For a time during my high school years, I tried to make a psychedelic sanctum of my bedroom, declaring it a separate place from the rest of the house. I asked my father to bolt a three-foot ultraviolet black light to the ceiling. He did this to make me happy, and understanding that while it did make everything look enchanted, I would soon grow tired of seeing purple spots in front of my eyes from looking up at it from bed. I was striving to create a special atmosphere where transformation was possible.
I lined the bedroom walls with fluorescent Day-Glo posters that glowed in molten sunset colors when the light was switched on. The posters depicted winding pathways through trippy forests, mandalas, a psychedelic Jim Morrison reaching out a hand with smoldering eyes. I played cool music in that purple haze, as if I could make the counter culture rise like a whale from the depths of the past and carry me away to a bigger life. I read The Teachings of Don Juan by Carlos Castaneda, seeking a path with heart. I read Siddhartha by Herman Hesse, and later Be Here Now by Ram Dass, longing to go on similar journeys. During my high school years, I vividly remember sitting up in that room and on similar rooms with other kids. It was as if I thought that just the right lighting or reading or music would open the door to lasting change.
In the years that followed, I gave up trying to stage manage conditions in quite the same way but I kept trying to force change, hoping that just the right course of study, or diet, or exercise regime would help me change. Along the way, I discovered meditation. I tried to meditate my way to freedom. It didn’t work.

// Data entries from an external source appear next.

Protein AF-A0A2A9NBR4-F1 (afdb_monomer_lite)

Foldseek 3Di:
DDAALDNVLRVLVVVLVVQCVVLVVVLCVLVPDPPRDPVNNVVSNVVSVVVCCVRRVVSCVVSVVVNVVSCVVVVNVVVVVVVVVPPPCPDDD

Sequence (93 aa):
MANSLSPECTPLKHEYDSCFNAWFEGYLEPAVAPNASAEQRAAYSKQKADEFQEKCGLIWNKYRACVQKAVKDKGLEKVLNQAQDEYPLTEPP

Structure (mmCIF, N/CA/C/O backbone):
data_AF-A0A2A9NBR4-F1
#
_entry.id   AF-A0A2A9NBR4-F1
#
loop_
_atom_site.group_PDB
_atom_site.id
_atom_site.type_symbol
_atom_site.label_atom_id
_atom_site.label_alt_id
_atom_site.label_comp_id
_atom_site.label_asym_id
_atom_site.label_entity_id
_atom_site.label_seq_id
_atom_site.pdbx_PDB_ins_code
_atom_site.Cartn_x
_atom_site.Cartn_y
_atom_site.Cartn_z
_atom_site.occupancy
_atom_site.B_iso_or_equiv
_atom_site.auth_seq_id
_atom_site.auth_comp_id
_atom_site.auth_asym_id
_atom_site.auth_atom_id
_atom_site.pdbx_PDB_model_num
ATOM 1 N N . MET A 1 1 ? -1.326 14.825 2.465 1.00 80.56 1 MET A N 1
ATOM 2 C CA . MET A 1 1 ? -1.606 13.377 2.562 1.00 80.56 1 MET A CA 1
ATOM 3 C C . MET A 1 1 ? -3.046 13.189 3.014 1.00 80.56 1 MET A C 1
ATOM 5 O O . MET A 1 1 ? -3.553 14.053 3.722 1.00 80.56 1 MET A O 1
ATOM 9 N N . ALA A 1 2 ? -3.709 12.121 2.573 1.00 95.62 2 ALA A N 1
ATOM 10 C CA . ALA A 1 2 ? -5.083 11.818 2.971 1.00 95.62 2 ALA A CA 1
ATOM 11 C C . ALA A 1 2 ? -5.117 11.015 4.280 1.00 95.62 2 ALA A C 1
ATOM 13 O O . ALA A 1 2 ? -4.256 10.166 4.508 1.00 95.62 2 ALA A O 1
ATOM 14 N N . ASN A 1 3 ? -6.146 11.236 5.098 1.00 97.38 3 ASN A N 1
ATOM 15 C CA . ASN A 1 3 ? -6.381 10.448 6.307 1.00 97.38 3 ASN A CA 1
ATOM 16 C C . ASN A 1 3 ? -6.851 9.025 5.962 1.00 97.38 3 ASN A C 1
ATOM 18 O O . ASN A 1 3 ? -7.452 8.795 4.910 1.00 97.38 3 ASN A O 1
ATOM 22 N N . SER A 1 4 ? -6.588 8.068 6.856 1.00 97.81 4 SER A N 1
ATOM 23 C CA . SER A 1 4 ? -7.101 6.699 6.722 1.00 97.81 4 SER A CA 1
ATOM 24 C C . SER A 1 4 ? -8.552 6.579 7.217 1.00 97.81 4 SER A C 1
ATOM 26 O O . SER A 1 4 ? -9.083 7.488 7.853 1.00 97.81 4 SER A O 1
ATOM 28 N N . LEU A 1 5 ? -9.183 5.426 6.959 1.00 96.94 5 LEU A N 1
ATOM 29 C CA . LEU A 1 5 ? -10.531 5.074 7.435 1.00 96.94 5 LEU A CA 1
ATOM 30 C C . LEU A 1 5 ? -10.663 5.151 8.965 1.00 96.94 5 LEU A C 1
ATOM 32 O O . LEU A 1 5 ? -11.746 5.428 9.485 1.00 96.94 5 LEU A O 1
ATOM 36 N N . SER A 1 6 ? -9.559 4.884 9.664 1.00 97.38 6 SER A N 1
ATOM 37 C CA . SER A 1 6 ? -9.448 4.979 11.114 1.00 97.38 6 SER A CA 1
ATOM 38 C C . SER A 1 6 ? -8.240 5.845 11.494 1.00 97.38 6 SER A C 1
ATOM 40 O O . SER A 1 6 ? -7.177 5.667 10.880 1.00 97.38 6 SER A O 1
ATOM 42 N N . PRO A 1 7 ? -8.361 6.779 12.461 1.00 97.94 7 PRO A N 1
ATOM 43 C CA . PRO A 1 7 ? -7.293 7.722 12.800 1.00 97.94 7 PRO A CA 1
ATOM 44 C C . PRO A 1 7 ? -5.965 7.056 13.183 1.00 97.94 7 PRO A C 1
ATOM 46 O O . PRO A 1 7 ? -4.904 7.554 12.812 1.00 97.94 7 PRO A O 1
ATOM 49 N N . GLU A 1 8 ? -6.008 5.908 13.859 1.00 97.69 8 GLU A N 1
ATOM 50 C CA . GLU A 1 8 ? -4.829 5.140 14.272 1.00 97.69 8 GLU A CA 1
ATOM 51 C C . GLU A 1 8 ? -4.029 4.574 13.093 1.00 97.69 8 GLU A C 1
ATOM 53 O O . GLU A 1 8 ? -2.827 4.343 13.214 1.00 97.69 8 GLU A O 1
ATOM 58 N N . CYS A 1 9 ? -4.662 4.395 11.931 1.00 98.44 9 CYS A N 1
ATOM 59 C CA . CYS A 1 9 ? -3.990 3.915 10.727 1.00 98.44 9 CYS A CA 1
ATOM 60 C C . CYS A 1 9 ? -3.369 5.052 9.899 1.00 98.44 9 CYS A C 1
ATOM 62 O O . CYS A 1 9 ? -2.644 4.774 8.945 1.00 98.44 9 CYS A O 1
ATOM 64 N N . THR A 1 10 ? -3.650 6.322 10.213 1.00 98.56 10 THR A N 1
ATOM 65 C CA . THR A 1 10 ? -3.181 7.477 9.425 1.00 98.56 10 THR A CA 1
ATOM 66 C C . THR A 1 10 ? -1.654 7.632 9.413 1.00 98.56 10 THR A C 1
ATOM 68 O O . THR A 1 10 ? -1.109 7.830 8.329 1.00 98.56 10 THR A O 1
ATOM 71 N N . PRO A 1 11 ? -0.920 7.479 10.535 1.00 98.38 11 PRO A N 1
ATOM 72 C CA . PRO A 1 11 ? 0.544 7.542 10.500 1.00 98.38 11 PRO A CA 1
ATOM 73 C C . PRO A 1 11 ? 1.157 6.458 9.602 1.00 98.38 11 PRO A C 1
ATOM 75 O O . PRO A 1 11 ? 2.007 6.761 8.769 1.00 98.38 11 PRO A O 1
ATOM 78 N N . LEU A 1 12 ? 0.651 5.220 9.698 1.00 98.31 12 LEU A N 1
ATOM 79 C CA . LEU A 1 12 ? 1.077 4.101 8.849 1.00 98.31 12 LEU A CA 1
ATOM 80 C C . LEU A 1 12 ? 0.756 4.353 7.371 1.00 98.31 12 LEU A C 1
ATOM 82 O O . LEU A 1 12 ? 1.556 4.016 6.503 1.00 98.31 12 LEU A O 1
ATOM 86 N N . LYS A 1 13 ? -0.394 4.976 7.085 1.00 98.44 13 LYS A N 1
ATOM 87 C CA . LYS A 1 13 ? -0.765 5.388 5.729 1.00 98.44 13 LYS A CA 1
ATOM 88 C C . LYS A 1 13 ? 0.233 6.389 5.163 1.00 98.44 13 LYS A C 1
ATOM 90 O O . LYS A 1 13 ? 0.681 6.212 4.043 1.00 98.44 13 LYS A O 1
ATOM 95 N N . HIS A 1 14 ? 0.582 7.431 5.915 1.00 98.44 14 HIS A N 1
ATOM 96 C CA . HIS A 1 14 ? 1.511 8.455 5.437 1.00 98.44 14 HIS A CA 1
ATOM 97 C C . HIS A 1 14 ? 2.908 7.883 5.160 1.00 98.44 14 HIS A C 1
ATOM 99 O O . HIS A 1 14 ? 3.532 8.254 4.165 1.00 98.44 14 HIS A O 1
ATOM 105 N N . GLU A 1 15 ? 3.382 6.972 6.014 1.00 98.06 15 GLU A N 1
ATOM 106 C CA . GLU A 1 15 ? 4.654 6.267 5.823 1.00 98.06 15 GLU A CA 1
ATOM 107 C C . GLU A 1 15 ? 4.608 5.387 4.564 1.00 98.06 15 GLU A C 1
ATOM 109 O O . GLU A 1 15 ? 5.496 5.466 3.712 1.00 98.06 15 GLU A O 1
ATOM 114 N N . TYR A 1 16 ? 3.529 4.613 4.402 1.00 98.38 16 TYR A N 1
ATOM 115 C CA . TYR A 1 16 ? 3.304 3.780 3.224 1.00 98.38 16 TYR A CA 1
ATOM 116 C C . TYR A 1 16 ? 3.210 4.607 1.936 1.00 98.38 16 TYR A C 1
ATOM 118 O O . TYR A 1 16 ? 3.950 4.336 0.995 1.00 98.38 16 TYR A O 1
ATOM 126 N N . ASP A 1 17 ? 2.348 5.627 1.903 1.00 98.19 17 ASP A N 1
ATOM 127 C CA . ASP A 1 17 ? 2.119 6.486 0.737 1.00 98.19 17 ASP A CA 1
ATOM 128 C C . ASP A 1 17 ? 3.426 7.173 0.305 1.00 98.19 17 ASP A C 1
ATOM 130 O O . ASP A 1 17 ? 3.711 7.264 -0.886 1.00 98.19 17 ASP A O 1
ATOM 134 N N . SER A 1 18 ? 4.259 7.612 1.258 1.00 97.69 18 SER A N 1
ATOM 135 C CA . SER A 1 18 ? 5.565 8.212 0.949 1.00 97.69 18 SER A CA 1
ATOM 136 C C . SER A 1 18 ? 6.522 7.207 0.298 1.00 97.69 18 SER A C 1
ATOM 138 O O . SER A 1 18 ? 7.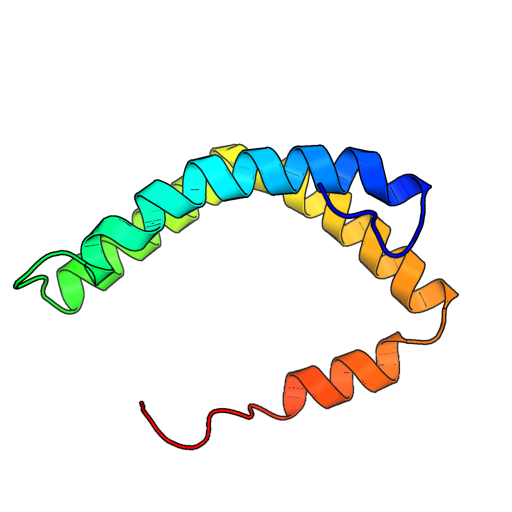156 7.535 -0.703 1.00 97.69 18 SER A O 1
ATOM 140 N N . CYS A 1 19 ? 6.603 5.981 0.831 1.00 97.69 19 CYS A N 1
ATOM 141 C CA . CYS A 1 19 ? 7.435 4.917 0.257 1.00 97.69 19 CYS A CA 1
ATOM 142 C C . CYS A 1 19 ? 6.942 4.518 -1.139 1.00 97.69 19 CYS A C 1
ATOM 144 O O . CYS A 1 19 ? 7.724 4.444 -2.087 1.00 97.69 19 CYS A O 1
ATOM 146 N N . PHE A 1 20 ? 5.629 4.311 -1.268 1.00 97.69 20 PHE A N 1
ATOM 147 C CA . PHE A 1 20 ? 4.987 3.938 -2.519 1.00 97.69 20 PHE A CA 1
ATOM 148 C C . PHE A 1 20 ? 5.209 4.997 -3.594 1.00 97.69 20 PHE A C 1
ATOM 150 O O . PHE A 1 20 ? 5.648 4.637 -4.675 1.00 97.69 20 PHE A O 1
ATOM 157 N N . ASN A 1 21 ? 4.974 6.282 -3.309 1.00 95.69 21 ASN A N 1
ATOM 158 C CA . ASN A 1 21 ? 5.137 7.343 -4.307 1.00 95.69 21 ASN A CA 1
ATOM 159 C C . ASN A 1 21 ? 6.579 7.412 -4.834 1.00 95.69 21 ASN A C 1
ATOM 161 O O . ASN A 1 21 ? 6.776 7.497 -6.042 1.00 95.69 21 ASN A O 1
ATOM 165 N N . ALA A 1 22 ? 7.577 7.280 -3.952 1.00 94.69 22 ALA A N 1
ATOM 166 C CA . ALA A 1 22 ? 8.985 7.274 -4.355 1.00 94.69 22 ALA A CA 1
ATOM 167 C C . ALA A 1 22 ? 9.346 6.066 -5.241 1.00 94.69 22 ALA A C 1
ATOM 169 O O . ALA A 1 22 ? 10.161 6.177 -6.153 1.00 94.69 22 ALA A O 1
ATOM 170 N N . TRP A 1 23 ? 8.744 4.902 -4.986 1.00 96.19 23 TRP A N 1
ATOM 171 C CA . TRP A 1 23 ? 8.906 3.711 -5.824 1.00 96.19 23 TRP A CA 1
ATOM 172 C C . TRP A 1 23 ? 8.119 3.806 -7.145 1.00 96.19 23 TRP A C 1
ATOM 174 O O . TRP A 1 23 ? 8.606 3.383 -8.197 1.00 96.19 23 TRP A O 1
ATOM 184 N N . PHE A 1 24 ? 6.910 4.368 -7.096 1.00 94.69 24 PHE A N 1
ATOM 185 C CA . PHE A 1 24 ? 5.932 4.361 -8.182 1.00 94.69 24 PHE A CA 1
ATOM 186 C C . PHE A 1 24 ? 6.377 5.195 -9.381 1.00 94.69 24 PHE A C 1
ATOM 188 O O . PHE A 1 24 ? 6.167 4.776 -10.517 1.00 94.69 24 PHE A O 1
ATOM 195 N N . GLU A 1 25 ? 7.053 6.322 -9.145 1.00 87.94 25 GLU A N 1
ATOM 196 C CA . GLU A 1 25 ? 7.633 7.137 -10.220 1.00 87.94 25 GLU A CA 1
ATOM 197 C C . GLU A 1 25 ? 8.576 6.311 -11.109 1.00 87.94 25 GLU A C 1
ATOM 199 O O . GLU A 1 25 ? 8.457 6.341 -12.332 1.00 87.94 25 GLU A O 1
ATOM 204 N N . GLY A 1 26 ? 9.445 5.495 -10.502 1.00 88.94 26 GLY A N 1
ATOM 205 C CA . GLY A 1 26 ? 10.329 4.596 -11.245 1.00 88.94 26 GLY A CA 1
ATOM 206 C C . GLY A 1 26 ? 9.590 3.411 -11.870 1.00 88.94 26 GLY A C 1
ATOM 207 O O . GLY A 1 26 ? 9.923 2.980 -12.965 1.00 88.94 26 GLY A O 1
ATOM 208 N N . TYR A 1 27 ? 8.561 2.872 -11.212 1.00 92.00 27 TYR A N 1
ATOM 209 C CA . TYR A 1 27 ? 7.802 1.733 -11.744 1.00 92.00 27 TYR A CA 1
ATOM 210 C C . TYR A 1 27 ? 7.196 1.998 -13.135 1.00 92.00 27 TYR A C 1
ATOM 212 O O . TYR A 1 27 ? 7.121 1.080 -13.954 1.00 92.00 27 TYR A O 1
ATOM 220 N N . LEU A 1 28 ? 6.793 3.240 -13.418 1.00 89.12 28 LEU A N 1
ATOM 221 C CA . LEU A 1 28 ? 6.123 3.615 -14.665 1.00 89.12 28 LEU A CA 1
ATOM 222 C C . LEU A 1 28 ? 7.058 3.805 -15.872 1.00 89.12 28 LEU A C 1
ATOM 224 O O . LEU A 1 28 ? 6.560 3.911 -16.994 1.00 89.12 28 LEU A O 1
ATOM 228 N N . GLU A 1 29 ? 8.383 3.817 -15.694 1.00 86.81 29 GLU A N 1
ATOM 229 C CA . GLU A 1 29 ? 9.333 4.119 -16.779 1.00 86.81 29 GLU A CA 1
ATOM 230 C C . GLU A 1 29 ? 9.137 3.271 -18.057 1.00 86.81 29 GLU A C 1
ATOM 232 O O . GLU A 1 29 ? 9.095 3.846 -19.147 1.00 86.81 29 GLU A O 1
ATOM 237 N N . PRO A 1 30 ? 8.937 1.936 -18.004 1.00 84.06 30 PRO A N 1
ATOM 238 C CA . PRO A 1 30 ? 8.759 1.141 -19.221 1.00 84.06 30 PRO A CA 1
ATOM 239 C C . PRO A 1 30 ? 7.418 1.366 -19.918 1.00 84.06 30 PRO A C 1
ATOM 241 O O . PRO A 1 30 ? 7.285 1.027 -21.091 1.00 84.06 30 PRO A O 1
ATOM 244 N N . ALA A 1 31 ? 6.410 1.880 -19.205 1.00 76.00 31 ALA A N 1
ATOM 245 C CA . ALA A 1 31 ? 5.103 2.175 -19.786 1.00 76.00 31 ALA A CA 1
ATOM 246 C C . ALA A 1 31 ? 5.145 3.437 -20.660 1.00 76.00 31 ALA A C 1
ATOM 248 O O . ALA A 1 31 ? 4.350 3.564 -21.587 1.00 76.00 31 ALA A O 1
ATOM 249 N N . VAL A 1 32 ? 6.087 4.346 -20.386 1.00 80.62 32 VAL A N 1
ATOM 250 C CA . VAL A 1 32 ? 6.288 5.591 -21.144 1.00 80.62 32 VAL A CA 1
ATOM 251 C C . VAL A 1 32 ? 7.451 5.511 -22.138 1.00 80.62 32 VAL A C 1
ATOM 253 O O . VAL A 1 32 ? 7.611 6.403 -22.971 1.00 80.62 32 VAL A O 1
ATOM 256 N N . ALA A 1 33 ? 8.259 4.448 -22.082 1.00 81.69 33 ALA A N 1
ATOM 257 C CA . ALA A 1 33 ? 9.389 4.251 -22.978 1.00 81.69 33 ALA A CA 1
ATOM 258 C C . ALA A 1 33 ? 8.926 3.860 -24.399 1.00 81.69 33 ALA A C 1
ATOM 260 O O . ALA A 1 33 ? 8.253 2.835 -24.568 1.00 81.69 33 ALA A O 1
ATOM 261 N N . PRO A 1 34 ? 9.315 4.608 -25.452 1.00 75.94 34 PRO A N 1
ATOM 262 C CA . PRO A 1 34 ? 9.038 4.192 -26.820 1.00 75.94 34 PRO A CA 1
ATOM 263 C C . PRO A 1 34 ? 9.798 2.892 -27.127 1.00 75.94 34 PRO A C 1
ATOM 265 O O . PRO A 1 34 ? 10.995 2.787 -26.865 1.00 75.94 34 PRO A O 1
ATOM 268 N N . ASN A 1 35 ? 9.106 1.915 -27.722 1.00 80.88 35 ASN A N 1
ATOM 269 C CA . ASN A 1 35 ? 9.646 0.624 -28.181 1.00 80.88 35 ASN A CA 1
ATOM 270 C C . ASN A 1 35 ? 10.024 -0.414 -27.101 1.00 80.88 35 ASN A C 1
ATOM 272 O O . ASN A 1 35 ? 10.773 -1.343 -27.403 1.00 80.88 35 ASN A O 1
ATOM 276 N N . ALA A 1 36 ? 9.499 -0.327 -25.874 1.00 82.31 36 ALA A N 1
ATOM 277 C CA . ALA A 1 36 ? 9.675 -1.401 -24.889 1.00 82.31 36 ALA A CA 1
ATOM 278 C C . ALA A 1 36 ? 8.876 -2.668 -25.272 1.00 82.31 36 ALA A C 1
ATOM 280 O O . ALA A 1 36 ? 7.642 -2.642 -25.381 1.00 82.31 36 ALA A O 1
ATOM 281 N N . SER A 1 37 ? 9.566 -3.803 -25.437 1.00 87.75 37 SER A N 1
ATOM 282 C CA . SER A 1 37 ? 8.918 -5.090 -25.725 1.00 87.75 37 SER A CA 1
ATOM 283 C C . SER A 1 37 ? 8.062 -5.567 -24.544 1.00 87.75 37 SER A C 1
ATOM 285 O O . SER A 1 37 ? 8.198 -5.094 -23.410 1.00 87.75 37 SER A O 1
ATOM 287 N N . ALA A 1 38 ? 7.149 -6.507 -24.797 1.00 88.06 38 ALA A N 1
ATOM 288 C CA . ALA A 1 38 ? 6.338 -7.103 -23.736 1.00 88.06 38 ALA A CA 1
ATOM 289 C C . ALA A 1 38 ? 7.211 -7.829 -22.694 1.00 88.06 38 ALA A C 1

There was something wholesome in all this longing and trying. Even in my faux hippie years, I sensed that I needed to find a way that wasn’t in my head alone. Along the way I learned that trying to eat well and exercise helps, that meeting deadlines and commitments helps. Showing up helps. But I also learned that real change cannot be forced or controlled and what it feels like to be a little more free cannot be predicted. I learned that what is needed for real change is radical but not in the way I thought. What is needed is a willingness to see things just as they are. What is needed is a gentle surrender, a letting be, an inner movement of availability. We have to allow change to happen.